EXCERPTED RECORDS START
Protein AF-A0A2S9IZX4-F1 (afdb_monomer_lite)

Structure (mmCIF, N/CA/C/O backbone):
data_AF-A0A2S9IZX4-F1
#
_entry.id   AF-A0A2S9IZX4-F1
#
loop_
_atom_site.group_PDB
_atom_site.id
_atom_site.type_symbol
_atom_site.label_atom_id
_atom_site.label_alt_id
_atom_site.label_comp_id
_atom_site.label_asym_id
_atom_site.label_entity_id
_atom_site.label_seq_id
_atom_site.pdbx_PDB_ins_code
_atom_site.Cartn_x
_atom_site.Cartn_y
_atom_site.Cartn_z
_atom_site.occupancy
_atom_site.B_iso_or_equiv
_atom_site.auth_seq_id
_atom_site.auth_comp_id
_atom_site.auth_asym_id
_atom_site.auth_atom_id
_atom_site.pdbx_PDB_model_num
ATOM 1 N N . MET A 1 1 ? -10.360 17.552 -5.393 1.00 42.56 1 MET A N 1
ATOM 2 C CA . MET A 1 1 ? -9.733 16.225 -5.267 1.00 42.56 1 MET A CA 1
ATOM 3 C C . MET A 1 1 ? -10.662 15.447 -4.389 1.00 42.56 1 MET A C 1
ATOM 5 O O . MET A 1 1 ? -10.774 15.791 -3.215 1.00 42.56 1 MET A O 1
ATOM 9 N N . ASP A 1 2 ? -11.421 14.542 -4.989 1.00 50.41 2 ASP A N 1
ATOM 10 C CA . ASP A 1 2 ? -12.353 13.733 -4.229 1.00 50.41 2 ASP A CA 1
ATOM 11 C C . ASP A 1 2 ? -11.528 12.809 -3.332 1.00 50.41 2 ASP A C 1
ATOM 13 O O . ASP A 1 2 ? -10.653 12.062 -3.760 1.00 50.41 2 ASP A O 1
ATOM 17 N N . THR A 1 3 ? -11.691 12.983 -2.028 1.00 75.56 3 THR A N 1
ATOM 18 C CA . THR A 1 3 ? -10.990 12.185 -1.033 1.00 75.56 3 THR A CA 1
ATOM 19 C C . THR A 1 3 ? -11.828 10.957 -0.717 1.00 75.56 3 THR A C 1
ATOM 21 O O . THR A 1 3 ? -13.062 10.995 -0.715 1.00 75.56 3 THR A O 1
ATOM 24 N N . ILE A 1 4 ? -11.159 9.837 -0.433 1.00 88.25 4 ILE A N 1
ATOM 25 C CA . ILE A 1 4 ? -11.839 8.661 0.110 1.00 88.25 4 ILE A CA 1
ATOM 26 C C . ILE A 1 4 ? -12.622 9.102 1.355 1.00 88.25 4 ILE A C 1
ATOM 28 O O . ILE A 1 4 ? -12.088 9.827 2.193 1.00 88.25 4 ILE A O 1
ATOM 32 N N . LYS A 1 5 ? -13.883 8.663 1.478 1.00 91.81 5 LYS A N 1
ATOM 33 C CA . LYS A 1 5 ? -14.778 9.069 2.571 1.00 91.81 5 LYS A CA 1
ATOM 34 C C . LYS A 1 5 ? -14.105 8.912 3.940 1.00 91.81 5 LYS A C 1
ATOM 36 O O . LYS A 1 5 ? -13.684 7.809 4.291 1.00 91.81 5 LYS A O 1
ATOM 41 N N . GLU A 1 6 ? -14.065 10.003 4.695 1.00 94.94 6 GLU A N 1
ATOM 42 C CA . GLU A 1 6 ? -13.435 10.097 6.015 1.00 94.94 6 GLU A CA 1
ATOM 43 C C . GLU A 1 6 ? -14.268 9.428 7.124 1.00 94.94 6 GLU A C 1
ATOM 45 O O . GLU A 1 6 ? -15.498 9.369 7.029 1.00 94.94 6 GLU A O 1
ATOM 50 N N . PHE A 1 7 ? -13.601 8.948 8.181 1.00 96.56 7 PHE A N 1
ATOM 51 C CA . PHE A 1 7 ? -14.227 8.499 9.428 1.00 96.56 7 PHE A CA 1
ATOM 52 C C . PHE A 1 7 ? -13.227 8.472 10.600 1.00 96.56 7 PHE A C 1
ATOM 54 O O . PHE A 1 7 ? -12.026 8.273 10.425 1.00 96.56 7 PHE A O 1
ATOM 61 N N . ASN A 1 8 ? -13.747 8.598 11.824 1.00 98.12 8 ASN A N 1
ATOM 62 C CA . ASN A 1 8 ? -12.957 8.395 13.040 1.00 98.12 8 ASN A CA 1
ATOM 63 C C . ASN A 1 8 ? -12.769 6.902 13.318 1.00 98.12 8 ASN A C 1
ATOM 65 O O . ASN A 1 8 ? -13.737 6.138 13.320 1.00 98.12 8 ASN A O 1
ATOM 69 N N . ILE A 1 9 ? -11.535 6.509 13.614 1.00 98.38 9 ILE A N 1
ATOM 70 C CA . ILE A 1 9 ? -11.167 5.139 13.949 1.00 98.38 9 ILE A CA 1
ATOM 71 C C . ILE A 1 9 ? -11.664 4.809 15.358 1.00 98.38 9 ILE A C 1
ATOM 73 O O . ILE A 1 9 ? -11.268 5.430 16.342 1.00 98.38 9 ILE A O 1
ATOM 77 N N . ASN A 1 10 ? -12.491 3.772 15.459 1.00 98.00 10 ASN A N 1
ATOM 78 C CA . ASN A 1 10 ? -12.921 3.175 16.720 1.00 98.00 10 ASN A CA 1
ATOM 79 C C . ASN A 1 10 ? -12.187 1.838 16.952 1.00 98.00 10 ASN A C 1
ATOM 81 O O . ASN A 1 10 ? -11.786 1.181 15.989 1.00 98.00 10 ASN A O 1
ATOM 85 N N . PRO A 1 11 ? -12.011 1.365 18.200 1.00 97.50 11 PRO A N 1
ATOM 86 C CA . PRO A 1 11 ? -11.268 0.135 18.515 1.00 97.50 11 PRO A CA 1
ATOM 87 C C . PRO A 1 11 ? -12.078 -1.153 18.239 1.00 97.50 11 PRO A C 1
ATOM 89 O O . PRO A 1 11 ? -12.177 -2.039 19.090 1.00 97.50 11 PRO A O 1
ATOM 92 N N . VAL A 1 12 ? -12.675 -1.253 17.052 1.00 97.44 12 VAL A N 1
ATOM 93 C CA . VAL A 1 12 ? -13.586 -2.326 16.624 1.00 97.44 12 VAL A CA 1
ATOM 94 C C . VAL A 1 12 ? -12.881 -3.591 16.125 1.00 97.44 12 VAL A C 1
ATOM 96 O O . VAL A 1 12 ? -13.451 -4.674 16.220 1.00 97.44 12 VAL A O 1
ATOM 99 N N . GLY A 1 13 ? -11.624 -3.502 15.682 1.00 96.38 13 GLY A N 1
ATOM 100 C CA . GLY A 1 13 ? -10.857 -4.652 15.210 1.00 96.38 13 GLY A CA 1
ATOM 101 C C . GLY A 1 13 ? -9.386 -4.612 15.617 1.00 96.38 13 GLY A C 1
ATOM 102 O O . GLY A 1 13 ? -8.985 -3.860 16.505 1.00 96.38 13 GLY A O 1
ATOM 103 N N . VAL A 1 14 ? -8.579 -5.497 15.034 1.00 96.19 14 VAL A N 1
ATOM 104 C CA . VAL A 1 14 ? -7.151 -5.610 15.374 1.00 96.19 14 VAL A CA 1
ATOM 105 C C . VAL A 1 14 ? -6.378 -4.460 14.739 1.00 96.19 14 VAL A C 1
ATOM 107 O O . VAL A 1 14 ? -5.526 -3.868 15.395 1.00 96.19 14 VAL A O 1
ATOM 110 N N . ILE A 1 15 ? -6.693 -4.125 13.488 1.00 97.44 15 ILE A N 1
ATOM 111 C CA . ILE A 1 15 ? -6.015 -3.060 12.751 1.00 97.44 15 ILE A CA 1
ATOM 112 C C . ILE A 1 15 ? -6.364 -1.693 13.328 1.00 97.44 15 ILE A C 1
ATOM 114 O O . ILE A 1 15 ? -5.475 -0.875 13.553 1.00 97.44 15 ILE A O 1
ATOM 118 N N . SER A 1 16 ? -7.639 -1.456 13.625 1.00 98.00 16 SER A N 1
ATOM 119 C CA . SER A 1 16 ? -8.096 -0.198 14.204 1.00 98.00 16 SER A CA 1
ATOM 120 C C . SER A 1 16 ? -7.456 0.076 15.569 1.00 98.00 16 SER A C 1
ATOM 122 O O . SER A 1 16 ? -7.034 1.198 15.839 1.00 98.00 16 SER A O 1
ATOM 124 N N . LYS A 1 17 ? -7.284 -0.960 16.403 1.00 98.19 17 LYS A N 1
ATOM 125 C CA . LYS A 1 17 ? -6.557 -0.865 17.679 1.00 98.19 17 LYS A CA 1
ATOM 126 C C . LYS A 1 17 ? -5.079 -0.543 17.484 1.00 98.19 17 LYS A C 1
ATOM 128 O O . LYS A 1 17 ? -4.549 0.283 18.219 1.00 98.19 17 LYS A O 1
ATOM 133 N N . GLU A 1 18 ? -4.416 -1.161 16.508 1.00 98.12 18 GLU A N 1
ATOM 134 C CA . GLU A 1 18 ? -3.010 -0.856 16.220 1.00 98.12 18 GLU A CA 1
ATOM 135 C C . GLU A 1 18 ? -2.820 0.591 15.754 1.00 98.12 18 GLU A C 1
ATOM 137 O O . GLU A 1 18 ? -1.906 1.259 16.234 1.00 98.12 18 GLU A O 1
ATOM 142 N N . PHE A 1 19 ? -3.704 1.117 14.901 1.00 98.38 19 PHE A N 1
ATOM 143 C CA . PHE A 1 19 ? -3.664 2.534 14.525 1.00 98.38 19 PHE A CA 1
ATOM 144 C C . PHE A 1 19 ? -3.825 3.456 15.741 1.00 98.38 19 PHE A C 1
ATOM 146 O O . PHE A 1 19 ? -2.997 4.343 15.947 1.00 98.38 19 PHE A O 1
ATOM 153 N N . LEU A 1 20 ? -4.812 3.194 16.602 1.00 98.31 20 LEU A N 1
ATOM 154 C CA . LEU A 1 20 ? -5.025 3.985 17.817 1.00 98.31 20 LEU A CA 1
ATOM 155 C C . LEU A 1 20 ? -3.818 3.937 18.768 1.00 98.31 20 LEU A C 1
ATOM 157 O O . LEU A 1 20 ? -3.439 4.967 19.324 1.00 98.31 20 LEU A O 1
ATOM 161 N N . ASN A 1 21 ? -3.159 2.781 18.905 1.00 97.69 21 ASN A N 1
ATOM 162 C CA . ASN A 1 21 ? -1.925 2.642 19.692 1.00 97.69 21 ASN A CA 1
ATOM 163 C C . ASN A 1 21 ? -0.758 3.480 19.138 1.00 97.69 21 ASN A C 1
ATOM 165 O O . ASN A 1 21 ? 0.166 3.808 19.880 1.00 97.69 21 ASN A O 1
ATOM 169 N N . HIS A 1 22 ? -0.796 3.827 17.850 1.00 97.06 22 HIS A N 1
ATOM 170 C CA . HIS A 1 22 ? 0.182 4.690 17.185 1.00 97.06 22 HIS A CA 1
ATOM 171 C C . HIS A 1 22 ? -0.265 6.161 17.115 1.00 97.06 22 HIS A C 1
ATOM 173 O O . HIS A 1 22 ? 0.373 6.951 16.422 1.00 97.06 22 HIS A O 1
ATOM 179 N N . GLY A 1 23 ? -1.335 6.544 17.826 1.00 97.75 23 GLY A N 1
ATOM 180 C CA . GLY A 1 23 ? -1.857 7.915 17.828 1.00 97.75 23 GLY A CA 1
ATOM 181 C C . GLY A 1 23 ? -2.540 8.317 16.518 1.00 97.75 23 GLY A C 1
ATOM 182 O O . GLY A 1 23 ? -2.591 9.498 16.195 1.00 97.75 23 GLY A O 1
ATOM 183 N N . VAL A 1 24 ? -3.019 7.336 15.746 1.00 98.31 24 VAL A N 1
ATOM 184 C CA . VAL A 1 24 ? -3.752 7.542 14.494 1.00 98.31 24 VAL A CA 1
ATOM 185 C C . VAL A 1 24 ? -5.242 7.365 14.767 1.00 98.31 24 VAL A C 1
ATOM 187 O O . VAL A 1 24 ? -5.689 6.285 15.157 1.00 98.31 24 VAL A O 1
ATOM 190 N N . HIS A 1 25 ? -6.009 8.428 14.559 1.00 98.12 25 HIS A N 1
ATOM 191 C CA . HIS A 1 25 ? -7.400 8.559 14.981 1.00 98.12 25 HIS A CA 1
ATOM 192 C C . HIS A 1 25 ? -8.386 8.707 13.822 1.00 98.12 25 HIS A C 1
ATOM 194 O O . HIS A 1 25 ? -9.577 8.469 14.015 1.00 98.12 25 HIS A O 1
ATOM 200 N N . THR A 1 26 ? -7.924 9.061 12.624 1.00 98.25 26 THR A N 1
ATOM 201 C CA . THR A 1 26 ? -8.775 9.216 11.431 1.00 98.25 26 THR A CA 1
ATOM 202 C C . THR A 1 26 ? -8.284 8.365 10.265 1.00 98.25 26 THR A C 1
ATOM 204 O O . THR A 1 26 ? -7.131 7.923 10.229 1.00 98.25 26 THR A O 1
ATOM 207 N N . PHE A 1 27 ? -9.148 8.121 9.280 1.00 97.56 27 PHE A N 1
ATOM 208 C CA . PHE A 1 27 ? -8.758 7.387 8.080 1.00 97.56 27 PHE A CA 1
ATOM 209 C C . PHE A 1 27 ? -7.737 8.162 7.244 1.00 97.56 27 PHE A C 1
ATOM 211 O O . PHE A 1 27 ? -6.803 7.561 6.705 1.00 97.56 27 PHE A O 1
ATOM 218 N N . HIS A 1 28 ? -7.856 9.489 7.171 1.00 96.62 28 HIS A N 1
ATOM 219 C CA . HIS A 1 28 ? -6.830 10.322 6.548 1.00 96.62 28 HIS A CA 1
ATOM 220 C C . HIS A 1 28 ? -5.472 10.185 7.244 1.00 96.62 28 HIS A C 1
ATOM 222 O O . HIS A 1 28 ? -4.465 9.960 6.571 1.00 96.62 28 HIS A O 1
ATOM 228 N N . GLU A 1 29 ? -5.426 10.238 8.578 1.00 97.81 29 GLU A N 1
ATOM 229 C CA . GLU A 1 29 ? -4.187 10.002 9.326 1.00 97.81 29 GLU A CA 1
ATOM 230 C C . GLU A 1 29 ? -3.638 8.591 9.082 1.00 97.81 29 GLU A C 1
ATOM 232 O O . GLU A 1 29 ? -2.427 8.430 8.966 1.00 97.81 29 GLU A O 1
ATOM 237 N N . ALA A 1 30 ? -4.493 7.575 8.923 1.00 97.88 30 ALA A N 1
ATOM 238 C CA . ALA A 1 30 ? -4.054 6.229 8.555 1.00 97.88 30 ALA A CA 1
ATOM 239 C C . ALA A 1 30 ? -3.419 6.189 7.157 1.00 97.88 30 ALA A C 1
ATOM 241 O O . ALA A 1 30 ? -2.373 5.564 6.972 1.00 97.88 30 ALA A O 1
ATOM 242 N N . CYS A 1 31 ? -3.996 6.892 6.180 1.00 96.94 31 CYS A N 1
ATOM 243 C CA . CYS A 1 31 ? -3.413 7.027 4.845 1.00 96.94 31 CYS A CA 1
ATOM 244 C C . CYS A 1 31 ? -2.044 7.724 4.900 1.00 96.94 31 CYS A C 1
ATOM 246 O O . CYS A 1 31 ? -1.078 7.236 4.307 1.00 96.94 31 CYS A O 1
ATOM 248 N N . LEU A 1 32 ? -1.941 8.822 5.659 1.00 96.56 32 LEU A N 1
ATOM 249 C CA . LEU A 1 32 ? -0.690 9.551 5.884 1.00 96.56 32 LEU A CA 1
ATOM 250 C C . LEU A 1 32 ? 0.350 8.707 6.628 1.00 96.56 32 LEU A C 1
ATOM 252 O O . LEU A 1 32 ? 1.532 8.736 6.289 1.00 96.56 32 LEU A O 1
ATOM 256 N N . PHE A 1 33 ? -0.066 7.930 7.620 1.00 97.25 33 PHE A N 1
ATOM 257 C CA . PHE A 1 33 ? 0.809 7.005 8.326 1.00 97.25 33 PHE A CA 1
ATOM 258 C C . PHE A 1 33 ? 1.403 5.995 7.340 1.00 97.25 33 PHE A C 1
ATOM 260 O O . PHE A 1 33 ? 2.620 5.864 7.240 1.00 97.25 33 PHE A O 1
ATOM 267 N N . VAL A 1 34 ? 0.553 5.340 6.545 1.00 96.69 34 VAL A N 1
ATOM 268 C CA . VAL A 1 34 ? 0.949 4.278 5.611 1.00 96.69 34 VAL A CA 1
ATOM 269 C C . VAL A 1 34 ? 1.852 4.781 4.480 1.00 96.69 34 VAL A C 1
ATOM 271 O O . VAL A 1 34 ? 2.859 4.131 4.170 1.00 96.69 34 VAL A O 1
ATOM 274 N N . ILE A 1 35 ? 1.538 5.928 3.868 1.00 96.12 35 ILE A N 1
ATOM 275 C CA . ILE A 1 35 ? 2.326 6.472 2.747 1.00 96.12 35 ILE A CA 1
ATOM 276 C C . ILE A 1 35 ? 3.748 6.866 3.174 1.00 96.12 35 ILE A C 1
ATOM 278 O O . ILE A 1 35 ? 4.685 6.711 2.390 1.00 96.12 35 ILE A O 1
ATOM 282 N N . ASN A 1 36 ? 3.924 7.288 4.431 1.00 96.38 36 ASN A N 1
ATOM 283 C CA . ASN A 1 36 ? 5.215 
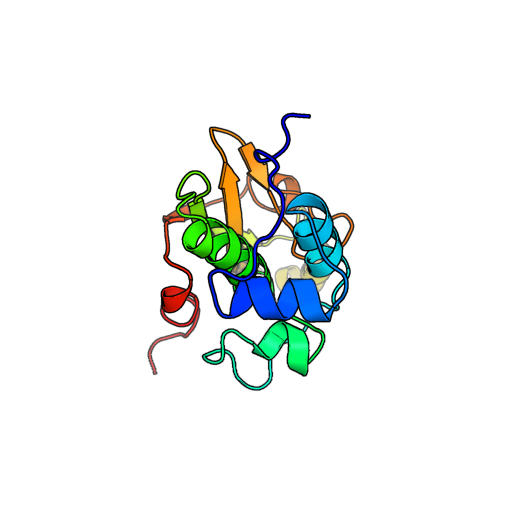7.699 4.987 1.00 96.38 36 ASN A CA 1
ATOM 284 C C . ASN A 1 36 ? 6.094 6.532 5.465 1.00 96.38 36 ASN A C 1
ATOM 286 O O . ASN A 1 36 ? 7.270 6.733 5.770 1.00 96.38 36 ASN A O 1
ATOM 290 N N . LEU A 1 37 ? 5.573 5.302 5.512 1.00 96.50 37 LEU A N 1
ATOM 291 C CA . LEU A 1 37 ? 6.396 4.140 5.845 1.00 96.50 37 LEU A CA 1
ATOM 292 C C . LEU A 1 37 ? 7.391 3.814 4.713 1.00 96.50 37 LEU A C 1
ATOM 294 O O . LEU A 1 37 ? 7.024 3.882 3.537 1.00 96.50 37 LEU A O 1
ATOM 298 N N . PRO A 1 38 ? 8.620 3.368 5.019 1.00 96.38 38 PRO A N 1
ATOM 299 C CA . PRO A 1 38 ? 9.562 2.883 4.015 1.00 96.38 38 PRO A CA 1
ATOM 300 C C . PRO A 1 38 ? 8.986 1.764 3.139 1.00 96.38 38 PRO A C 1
EXCERPTED RECORDS END
Looking back over the data above, restate word for word the lines that begin at the line with "ATOM 100 C CA" and end at the line with "ATOM 110 N N", inclusive.

ANSWER SECTION:
ATOM 100 C CA . GLY A 1 13 ? -10.857 -4.652 15.210 1.00 96.38 13 GLY A CA 1
ATOM 101 C C . GLY A 1 13 ? -9.386 -4.612 15.617 1.00 96.38 13 GLY A C 1
ATOM 102 O O . GLY A 1 13 ? -8.985 -3.860 16.505 1.00 96.38 13 GLY A O 1
ATOM 103 N N . VAL A 1 14 ? -8.579 -5.497 15.034 1.00 96.19 14 VAL A N 1
ATOM 104 C CA . VAL A 1 14 ? -7.151 -5.610 15.374 1.00 96.19 14 VAL A CA 1
ATOM 105 C C . VAL A 1 14 ? -6.378 -4.460 14.739 1.00 96.19 14 VAL A C 1
ATOM 107 O O . VAL A 1 14 ? -5.526 -3.868 15.395 1.00 96.19 14 VAL A O 1
ATOM 110 N N . ILE A 1 15 ? -6.693 -4.125 13.488 1.00 97.44 15 ILE A N 1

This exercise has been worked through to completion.